For those of you with more experience out there.  Is this plan as good as I thought it was?  Will the busses be full by the time they get to Cottonwood Heights?  Wondering if I should stay closer to Midvale to be able to catch the 972 and 994 where they start.  Any speculation as to if any of these cuts will be reversed?


----------



## KustyTheKlown (Sep 29, 2022)

teleo said:


> Arrg.  Count me in as one of those tourists potentially affected by this.
> 
> My plan was to stay in Residence Inn in Cottonwood Heights for 9 days solo in Feb before meeting friends at a condo at Alta for 5 days. Thought this worked well as both the 972 and 953 stop right near the hotel so I can get to Solitude/Brighton (never been to either) and Alta/Bird to make sure I use all 7 Ikon days because I love Alta/Bird.  Figured being closer to the canyon roads rather than near Midvale Fort Union would save some time on the bus.
> 
> For those of you with more experience out there.  Is this plan as good as I thought it was?  Will the busses be full by the time they get to Cottonwood Heights?  Wondering if I should stay closer to Midvale to be able to catch the 972 and 994 where they start.  Any speculation as to if any of these cuts will be reversed?

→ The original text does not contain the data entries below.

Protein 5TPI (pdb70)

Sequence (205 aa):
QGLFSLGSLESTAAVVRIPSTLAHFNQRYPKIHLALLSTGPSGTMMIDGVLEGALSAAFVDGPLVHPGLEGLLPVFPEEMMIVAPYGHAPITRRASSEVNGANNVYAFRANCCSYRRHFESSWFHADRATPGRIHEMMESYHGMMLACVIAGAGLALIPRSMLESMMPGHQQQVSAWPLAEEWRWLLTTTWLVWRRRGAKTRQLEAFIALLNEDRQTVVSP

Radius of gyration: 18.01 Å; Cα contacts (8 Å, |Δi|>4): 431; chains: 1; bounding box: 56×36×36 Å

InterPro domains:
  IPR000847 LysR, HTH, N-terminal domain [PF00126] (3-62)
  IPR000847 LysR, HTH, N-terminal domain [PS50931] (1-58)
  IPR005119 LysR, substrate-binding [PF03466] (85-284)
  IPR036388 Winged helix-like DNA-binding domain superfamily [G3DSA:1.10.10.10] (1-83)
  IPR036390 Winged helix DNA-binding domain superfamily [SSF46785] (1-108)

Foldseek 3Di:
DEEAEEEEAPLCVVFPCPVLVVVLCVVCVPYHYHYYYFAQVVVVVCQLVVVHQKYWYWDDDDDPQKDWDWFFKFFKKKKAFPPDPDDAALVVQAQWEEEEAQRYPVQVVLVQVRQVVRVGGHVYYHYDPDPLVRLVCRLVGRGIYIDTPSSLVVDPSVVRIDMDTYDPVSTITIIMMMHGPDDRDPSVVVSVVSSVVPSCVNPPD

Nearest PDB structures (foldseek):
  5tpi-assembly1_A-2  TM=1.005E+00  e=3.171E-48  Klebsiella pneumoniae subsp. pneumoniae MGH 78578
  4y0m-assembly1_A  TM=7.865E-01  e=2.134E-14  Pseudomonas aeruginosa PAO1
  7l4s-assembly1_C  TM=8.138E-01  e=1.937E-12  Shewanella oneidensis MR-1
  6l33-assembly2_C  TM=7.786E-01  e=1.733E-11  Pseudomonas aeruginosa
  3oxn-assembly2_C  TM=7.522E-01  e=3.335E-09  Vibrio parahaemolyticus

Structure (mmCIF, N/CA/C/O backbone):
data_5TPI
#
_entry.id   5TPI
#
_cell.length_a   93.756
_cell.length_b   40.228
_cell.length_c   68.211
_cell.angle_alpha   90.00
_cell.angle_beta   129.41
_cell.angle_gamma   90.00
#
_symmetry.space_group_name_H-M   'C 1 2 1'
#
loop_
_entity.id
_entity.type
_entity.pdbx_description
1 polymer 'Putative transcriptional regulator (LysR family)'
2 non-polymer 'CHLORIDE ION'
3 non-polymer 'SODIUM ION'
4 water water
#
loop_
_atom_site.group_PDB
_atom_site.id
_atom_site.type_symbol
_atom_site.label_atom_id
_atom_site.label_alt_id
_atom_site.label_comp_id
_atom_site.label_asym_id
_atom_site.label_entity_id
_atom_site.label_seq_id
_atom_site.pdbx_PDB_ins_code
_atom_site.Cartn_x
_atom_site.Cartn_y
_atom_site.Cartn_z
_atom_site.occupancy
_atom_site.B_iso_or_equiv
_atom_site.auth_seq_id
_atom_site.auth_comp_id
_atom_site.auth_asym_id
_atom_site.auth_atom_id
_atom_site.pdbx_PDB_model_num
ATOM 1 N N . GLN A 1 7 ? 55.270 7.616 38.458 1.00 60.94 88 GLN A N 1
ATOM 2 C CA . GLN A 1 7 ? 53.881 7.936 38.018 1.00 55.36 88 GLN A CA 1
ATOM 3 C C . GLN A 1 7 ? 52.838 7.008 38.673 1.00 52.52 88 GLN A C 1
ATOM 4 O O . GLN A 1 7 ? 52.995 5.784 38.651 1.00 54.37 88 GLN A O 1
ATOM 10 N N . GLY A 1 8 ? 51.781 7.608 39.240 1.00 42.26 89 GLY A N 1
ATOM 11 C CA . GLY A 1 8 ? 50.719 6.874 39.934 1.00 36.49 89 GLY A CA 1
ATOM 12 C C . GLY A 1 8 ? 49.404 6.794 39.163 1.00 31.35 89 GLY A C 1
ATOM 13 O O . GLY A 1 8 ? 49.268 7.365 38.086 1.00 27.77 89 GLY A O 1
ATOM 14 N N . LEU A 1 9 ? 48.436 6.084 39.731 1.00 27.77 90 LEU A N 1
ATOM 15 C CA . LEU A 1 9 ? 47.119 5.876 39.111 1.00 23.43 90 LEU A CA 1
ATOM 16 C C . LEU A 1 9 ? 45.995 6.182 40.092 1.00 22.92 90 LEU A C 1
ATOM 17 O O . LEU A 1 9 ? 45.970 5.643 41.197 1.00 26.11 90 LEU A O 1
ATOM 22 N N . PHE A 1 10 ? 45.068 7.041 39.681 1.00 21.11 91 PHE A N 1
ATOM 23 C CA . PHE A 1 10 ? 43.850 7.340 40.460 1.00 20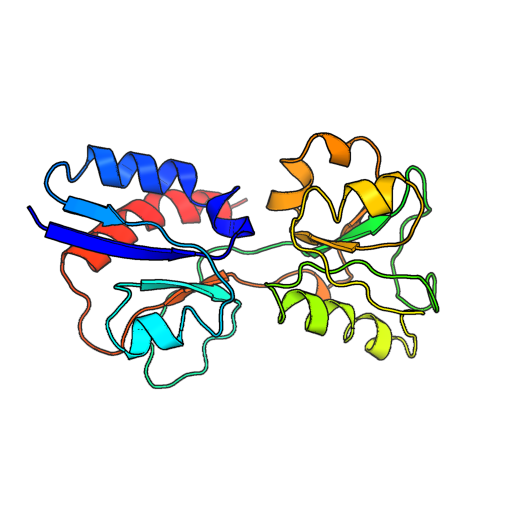.23 91 PHE A CA 1
ATOM 24 C C . PHE A 1 10 ? 42.654 6.934 39.578 1.00 19.63 91 PHE A C 1
ATOM 25 O O . PHE A 1 10 ? 42.396 7.560 38.568 1.00 19.02 91 PHE A O 1
ATOM 33 N N . SER A 1 11 ? 41.974 5.848 39.942 1.00 19.09 92 SER A N 1
ATOM 34 C CA . SER A 1 11 ? 40.865 5.303 39.161 1.00 18.43 92 SER A CA 1
ATOM 35 C C . SER A 1 11 ? 39.548 5.806 39.767 1.00 18.11 92 SER A C 1
ATOM 36 O O . SER A 1 11 ? 39.138 5.371 40.840 1.00 19.10 92 SER A O 1
ATOM 39 N N . LEU A 1 12 ? 38.913 6.736 39.065 1.00 16.72 93 LEU A N 1
ATOM 40 C CA . LEU A 1 12 ? 37.706 7.386 39.532 1.00 15.17 93 LEU A CA 1
ATOM 41 C C . LEU A 1 12 ? 36.493 6.955 38.712 1.00 14.80 93 LEU A C 1
ATOM 42 O O . LEU A 1 12 ? 36.478 7.079 37.498 1.00 16.93 93 LEU A O 1
ATOM 47 N N . GLY A 1 13 ? 35.491 6.420 39.387 1.00 14.48 94 GLY A N 1
ATOM 48 C CA . GLY A 1 13 ? 34.234 6.107 38.739 1.00 13.92 94 GLY A CA 1
ATOM 49 C C . GLY A 1 13 ? 33.284 7.289 38.887 1.00 13.20 94 GLY A C 1
ATOM 50 O O . GLY A 1 13 ? 33.385 8.066 39.833 1.00 14.50 94 GLY A O 1
ATOM 51 N N . SER A 1 14 ? 32.348 7.419 37.961 1.00 13.42 95 SER A N 1
ATOM 52 C CA . SER A 1 14 ? 31.341 8.469 38.049 1.00 13.26 95 SER A CA 1
ATOM 53 C C . SER A 1 14 ? 30.039 8.147 37.332 1.00 14.31 95 SER A C 1
ATOM 54 O O . SER A 1 14 ? 30.031 7.502 36.297 1.00 14.33 95 SER A O 1
ATOM 57 N N . LEU A 1 15 ? 28.944 8.647 37.890 1.00 14.34 96 LEU A N 1
ATOM 58 C CA . LEU A 1 15 ? 27.674 8.654 37.182 1.00 13.82 96 LEU A CA 1
ATOM 59 C C . LEU A 1 15 ? 27.874 9.418 35.869 1.00 14.03 96 LEU A C 1
ATOM 60 O O . LEU A 1 15 ? 28.665 10.371 35.798 1.00 13.59 96 LEU A O 1
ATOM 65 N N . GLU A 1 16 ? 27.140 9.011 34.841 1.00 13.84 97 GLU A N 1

i dont have a lot of utah bus experience but i did do it once and stayed in a real piece of shit motel 6 in midvale, but i waltzed onto an empty bus that got totally full, even on weekdays, by the park n ride stops


----------



## thetrailboss (Sep 29, 2022)

ss20 said:


> Bombshell news out of the UTA today....
> 
> 
> 
> ...


I was going to say it seemed like one hell of a coincidence that the ski routes are being cut while folks are pushing for a gondola.


----------



## ss20 (Sep 29, 2022)

teleo said:


> Arrg.  Count me in as one of those tourists potentially affected by this.
> 
> My plan was to stay in Residence Inn in Cottonwood Heights for 9 days solo in Feb before meeting friends at a condo at Alta for 5 days. Thought this worked well as both the 972 and 953 stop right near the hotel so I can get to Solitude/Brighton (never been to either) and Alta/Bird to make sure I use all 7 Ikon days because I love Alta/Bird.  Figured being closer to the canyon roads rather than near Midvale Fort Union would save some time on the bus.
> 
> For those of you with more experience out there.  Is this plan as good as I thought it was?  Will the busses be full by the time they get to Cottonwood Heights?  Wondering if I should stay closer to Midvale to be able to catch the 972 and 994 where they start.  Any speculation as to if any of these cuts will be reversed?





KustyTheKlown said:


> i dont have a lot of utah bus experience but i did do it once and stayed in a real piece of shit motel 6 in midvale, but i waltzed onto an empty bus that got totally full, even on weekdays, by the park n ride stops



This is the norm on my route, the 994 Historic Sandy to Alta.  Always very quiet at the first couple stops.  Packed in by the CVS park n ride with riders sometimes turned away.  This is midweek, and with the 15 minute intervals, BTW.  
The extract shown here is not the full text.